His time was spent as a vagabond and street musician busking, jumping on trains, sleeping wherever he could, all in search of answers to his musical identity and destination.


“That period of my career was out of necessity,” confesses Turner. “I was living very hand to mouth. I did have a Woody Guthrie fixation at the time, sort of being the eternally trapped sort of traveling writer and musician.”

The outcome of this hard-scrabble existence led to Turner’s debut Campfire Punkrock EP, released in 2006, and showed his emergence as a punk folk artist. His first full-length efforts, Sleep is for The Week (2007) and Love Ire and Song (2008) followed shortly after. His backing band, eventually called the Sleeping Souls, would join him on all future studio efforts.

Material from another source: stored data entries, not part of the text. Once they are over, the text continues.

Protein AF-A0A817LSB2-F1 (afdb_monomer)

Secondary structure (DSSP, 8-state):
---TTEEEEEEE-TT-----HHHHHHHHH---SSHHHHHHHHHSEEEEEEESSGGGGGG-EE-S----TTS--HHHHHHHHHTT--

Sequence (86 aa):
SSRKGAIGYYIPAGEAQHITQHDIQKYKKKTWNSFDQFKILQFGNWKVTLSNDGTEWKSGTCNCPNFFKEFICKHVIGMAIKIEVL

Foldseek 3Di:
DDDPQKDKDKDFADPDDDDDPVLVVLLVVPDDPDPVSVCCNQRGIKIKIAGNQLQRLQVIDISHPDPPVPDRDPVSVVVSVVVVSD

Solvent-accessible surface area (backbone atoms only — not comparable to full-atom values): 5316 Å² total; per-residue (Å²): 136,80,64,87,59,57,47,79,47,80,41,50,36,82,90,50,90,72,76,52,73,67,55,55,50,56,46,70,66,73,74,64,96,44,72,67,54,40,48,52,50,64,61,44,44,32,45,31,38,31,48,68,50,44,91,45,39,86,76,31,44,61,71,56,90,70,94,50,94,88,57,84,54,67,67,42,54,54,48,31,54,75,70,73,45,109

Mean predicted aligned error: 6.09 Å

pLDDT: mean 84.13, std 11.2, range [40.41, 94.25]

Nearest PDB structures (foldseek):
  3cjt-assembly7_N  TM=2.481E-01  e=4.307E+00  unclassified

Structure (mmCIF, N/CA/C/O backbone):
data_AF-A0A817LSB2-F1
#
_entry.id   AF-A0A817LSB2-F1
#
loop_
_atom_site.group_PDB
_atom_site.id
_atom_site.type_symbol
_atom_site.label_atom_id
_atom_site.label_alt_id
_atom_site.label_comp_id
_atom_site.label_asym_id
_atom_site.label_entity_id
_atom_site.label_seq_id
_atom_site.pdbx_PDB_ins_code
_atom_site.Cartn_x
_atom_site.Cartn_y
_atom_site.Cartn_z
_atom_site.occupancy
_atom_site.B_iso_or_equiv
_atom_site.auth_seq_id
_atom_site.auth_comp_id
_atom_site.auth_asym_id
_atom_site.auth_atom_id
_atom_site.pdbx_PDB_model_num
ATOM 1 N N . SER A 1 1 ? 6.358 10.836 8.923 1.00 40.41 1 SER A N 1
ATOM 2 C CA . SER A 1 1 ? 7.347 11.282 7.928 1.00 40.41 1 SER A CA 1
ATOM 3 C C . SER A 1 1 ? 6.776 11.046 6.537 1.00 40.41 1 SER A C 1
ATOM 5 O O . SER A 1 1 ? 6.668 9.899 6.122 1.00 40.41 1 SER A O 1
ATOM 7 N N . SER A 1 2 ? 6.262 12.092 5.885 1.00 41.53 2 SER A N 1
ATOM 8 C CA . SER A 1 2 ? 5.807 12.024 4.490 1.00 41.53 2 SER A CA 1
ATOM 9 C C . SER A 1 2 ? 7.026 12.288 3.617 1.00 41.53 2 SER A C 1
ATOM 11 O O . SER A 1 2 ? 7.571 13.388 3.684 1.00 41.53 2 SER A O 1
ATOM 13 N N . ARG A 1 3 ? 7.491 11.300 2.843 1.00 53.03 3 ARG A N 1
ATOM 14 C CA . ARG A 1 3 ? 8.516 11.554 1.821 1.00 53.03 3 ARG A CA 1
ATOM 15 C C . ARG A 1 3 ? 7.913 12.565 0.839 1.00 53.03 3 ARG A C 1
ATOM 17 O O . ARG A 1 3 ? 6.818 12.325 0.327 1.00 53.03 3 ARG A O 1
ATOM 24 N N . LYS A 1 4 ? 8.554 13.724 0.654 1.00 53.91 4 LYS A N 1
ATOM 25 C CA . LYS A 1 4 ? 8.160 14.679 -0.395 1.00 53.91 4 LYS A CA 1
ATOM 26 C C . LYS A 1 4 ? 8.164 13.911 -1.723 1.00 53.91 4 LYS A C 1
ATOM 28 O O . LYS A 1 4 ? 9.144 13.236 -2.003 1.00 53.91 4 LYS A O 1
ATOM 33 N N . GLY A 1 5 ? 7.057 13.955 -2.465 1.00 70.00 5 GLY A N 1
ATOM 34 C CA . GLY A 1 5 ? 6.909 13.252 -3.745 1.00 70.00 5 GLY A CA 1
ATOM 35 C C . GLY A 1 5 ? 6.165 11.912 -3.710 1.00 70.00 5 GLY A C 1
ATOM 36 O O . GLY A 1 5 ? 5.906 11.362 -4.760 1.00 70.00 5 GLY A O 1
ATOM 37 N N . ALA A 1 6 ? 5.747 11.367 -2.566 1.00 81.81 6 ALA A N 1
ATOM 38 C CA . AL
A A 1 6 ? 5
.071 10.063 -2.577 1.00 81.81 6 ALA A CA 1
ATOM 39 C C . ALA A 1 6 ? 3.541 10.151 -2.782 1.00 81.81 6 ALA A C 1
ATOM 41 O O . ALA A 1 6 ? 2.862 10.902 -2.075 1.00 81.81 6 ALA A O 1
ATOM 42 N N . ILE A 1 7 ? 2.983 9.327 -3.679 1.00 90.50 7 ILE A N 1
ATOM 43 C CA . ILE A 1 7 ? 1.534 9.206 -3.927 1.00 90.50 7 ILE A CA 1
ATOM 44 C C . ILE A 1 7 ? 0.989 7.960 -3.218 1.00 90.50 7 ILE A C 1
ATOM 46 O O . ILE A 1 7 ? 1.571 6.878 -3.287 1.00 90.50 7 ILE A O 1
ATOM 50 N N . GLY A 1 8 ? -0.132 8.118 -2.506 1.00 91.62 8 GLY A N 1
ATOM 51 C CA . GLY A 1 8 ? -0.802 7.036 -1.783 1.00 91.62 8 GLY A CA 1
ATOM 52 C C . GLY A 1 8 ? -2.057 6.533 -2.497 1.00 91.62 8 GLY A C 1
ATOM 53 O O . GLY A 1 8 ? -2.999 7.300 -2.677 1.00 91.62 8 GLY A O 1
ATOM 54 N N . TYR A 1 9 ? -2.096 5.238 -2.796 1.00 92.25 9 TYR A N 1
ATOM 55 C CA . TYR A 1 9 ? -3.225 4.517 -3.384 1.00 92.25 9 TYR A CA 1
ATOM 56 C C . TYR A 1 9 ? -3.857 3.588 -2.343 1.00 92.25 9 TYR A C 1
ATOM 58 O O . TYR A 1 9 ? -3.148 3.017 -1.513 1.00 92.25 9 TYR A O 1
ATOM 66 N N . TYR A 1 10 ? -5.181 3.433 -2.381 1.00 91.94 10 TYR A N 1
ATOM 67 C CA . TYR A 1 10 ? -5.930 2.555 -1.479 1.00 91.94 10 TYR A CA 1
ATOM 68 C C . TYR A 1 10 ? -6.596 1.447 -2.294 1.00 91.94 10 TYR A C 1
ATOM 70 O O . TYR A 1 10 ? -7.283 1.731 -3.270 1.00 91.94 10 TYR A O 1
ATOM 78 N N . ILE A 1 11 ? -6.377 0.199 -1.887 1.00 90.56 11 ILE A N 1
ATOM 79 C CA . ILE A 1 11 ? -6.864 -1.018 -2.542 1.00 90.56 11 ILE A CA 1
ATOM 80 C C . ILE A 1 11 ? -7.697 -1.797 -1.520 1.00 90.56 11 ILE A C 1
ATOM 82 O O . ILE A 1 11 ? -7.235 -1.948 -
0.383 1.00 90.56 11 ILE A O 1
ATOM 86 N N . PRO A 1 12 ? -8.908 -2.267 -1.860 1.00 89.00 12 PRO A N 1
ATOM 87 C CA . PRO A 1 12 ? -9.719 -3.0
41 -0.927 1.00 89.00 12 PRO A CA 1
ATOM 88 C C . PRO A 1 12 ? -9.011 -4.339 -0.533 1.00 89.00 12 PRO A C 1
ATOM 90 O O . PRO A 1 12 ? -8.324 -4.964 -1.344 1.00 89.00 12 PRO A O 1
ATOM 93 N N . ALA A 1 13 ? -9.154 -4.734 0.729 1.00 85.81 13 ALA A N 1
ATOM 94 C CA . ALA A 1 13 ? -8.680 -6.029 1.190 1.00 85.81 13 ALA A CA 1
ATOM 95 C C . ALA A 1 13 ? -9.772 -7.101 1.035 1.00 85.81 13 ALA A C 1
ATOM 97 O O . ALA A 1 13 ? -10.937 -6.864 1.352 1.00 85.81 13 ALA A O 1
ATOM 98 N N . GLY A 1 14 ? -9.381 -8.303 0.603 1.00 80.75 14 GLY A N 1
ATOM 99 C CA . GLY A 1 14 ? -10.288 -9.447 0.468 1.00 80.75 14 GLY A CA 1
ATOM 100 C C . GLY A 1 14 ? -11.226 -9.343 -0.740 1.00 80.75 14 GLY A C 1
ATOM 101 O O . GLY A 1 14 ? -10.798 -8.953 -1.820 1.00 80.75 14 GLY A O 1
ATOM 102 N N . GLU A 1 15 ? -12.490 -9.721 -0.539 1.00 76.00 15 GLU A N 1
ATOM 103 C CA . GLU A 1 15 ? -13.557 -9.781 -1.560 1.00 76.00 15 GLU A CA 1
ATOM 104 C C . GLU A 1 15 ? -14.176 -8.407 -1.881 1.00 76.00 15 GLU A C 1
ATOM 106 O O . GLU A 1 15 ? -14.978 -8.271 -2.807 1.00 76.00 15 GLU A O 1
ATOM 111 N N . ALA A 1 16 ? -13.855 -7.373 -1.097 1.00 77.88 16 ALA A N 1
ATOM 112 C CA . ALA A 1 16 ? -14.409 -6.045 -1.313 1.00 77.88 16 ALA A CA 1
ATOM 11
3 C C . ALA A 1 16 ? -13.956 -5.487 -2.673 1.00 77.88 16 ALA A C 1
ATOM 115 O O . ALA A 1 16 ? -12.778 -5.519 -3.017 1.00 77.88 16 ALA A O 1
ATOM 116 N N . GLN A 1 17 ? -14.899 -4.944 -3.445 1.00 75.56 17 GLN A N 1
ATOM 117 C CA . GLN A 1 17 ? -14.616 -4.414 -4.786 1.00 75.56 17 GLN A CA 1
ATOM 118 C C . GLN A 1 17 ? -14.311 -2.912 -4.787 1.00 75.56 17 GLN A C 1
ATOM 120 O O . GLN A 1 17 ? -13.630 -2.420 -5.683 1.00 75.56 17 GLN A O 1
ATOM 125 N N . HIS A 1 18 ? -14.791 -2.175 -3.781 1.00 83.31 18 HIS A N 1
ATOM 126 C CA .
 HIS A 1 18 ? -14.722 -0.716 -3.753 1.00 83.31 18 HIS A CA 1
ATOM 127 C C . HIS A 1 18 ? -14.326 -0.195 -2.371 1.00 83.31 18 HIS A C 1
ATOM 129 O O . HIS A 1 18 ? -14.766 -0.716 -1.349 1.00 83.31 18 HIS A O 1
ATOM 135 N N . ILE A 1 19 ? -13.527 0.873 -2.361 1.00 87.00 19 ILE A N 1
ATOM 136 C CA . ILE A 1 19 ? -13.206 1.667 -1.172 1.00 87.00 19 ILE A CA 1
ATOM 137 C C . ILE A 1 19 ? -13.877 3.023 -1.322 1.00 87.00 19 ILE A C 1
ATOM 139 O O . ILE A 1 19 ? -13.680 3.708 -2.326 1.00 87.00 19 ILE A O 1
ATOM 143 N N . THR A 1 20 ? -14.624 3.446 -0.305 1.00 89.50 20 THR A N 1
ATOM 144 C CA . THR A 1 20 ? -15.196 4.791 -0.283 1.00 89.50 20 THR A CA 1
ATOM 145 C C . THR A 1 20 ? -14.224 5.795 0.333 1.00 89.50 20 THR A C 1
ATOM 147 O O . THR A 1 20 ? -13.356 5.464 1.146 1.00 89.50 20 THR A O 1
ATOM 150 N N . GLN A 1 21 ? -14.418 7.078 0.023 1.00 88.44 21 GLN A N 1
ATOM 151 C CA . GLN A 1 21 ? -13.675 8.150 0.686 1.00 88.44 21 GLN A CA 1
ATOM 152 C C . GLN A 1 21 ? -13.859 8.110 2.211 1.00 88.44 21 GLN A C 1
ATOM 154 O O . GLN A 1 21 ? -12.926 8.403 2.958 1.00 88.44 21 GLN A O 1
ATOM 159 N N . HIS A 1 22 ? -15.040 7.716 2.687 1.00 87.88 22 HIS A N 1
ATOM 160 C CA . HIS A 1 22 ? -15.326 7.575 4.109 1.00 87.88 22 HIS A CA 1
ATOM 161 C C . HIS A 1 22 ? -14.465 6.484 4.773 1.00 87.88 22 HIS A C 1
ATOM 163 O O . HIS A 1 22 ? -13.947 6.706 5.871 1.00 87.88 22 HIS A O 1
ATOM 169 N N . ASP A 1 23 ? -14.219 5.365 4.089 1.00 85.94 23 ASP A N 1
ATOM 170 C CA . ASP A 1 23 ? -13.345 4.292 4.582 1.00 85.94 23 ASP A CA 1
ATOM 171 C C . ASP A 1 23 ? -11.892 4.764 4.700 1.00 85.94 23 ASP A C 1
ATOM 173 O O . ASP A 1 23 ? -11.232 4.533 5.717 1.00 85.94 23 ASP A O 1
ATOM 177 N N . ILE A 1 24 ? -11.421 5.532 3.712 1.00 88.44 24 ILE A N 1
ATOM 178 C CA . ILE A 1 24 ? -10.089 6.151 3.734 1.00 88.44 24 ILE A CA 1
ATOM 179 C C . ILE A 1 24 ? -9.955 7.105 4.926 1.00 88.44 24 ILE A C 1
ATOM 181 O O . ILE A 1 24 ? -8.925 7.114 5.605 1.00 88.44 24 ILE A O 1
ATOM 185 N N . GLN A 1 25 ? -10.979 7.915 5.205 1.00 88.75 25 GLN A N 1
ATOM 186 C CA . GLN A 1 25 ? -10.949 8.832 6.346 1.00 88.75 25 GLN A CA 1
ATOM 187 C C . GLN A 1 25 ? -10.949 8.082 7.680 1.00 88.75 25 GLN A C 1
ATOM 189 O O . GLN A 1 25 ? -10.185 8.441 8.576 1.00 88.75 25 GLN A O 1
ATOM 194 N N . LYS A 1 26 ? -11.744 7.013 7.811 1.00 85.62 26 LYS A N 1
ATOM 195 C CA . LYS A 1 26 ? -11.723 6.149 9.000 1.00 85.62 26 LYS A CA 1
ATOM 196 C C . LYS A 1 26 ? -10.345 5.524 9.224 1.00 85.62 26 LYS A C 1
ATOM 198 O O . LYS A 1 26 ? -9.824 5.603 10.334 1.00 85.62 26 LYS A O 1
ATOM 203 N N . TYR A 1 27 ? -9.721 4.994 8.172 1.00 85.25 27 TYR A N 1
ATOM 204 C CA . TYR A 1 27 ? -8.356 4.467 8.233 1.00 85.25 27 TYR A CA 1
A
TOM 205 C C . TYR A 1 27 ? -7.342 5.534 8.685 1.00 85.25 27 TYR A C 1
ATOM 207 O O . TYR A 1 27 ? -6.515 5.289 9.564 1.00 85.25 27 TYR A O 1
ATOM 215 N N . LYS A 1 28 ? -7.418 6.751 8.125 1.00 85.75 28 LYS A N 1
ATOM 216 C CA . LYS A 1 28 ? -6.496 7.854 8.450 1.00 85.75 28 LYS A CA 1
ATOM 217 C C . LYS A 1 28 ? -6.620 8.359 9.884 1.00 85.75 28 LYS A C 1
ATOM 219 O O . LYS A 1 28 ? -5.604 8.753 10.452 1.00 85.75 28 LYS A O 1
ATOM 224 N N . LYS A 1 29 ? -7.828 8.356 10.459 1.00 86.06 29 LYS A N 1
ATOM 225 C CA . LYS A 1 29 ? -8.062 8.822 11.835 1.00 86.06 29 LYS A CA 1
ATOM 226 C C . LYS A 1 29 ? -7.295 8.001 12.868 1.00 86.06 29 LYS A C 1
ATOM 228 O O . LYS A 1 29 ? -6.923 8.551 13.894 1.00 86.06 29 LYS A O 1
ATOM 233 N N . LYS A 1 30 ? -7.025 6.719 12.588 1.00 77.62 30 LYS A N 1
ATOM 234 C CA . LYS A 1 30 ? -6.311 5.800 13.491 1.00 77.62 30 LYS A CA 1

Next up were Poetry of the Deed (2009) and England Keep My Bones (2011) the latter of which would show the maturation of his rich songwriting talent and hit No. 12 on the U.K. album charts. His hit song “I Still Believe” anchored the latter, and has become a crowd favorite live.

A key turning point of his early folk-punk career came in April 2012 when he played before 12,000 people at the hallowed Wembley Stadium. A mere two months later, Turner and his band would perform in another unlikely gig at the preshow kick-off to the 2012 London Summer Olympics.

“It felt like we had stolen the keys to the school. We were in a place we weren’t supposed to be,” Turner confesses of the Wembley show. “We did it on an independent label; we did it with no help from anyone, really. That felt fantastic.”

His fifth and sixth full releases, Tape Deck Heart (2013), his only U.S. studio effort, and Positive Songs for Negative People in 2015 centered on his personal relationships.

While Turner’s music is the fuel, the delivery of his live performance is where the fire is, and his fan base has continued to grow with each passing year.

“These days, one of the things I am proudest of is that we have an incredibly wide demographic. People bring their parents. You get punk kids with mohawks standing next to old folkies. The point is an ideological statement. It’s music for people; it’s music for everybody.”

Frank Turner is scheduled to play Livewire in Scottsdale on Friday, January 27.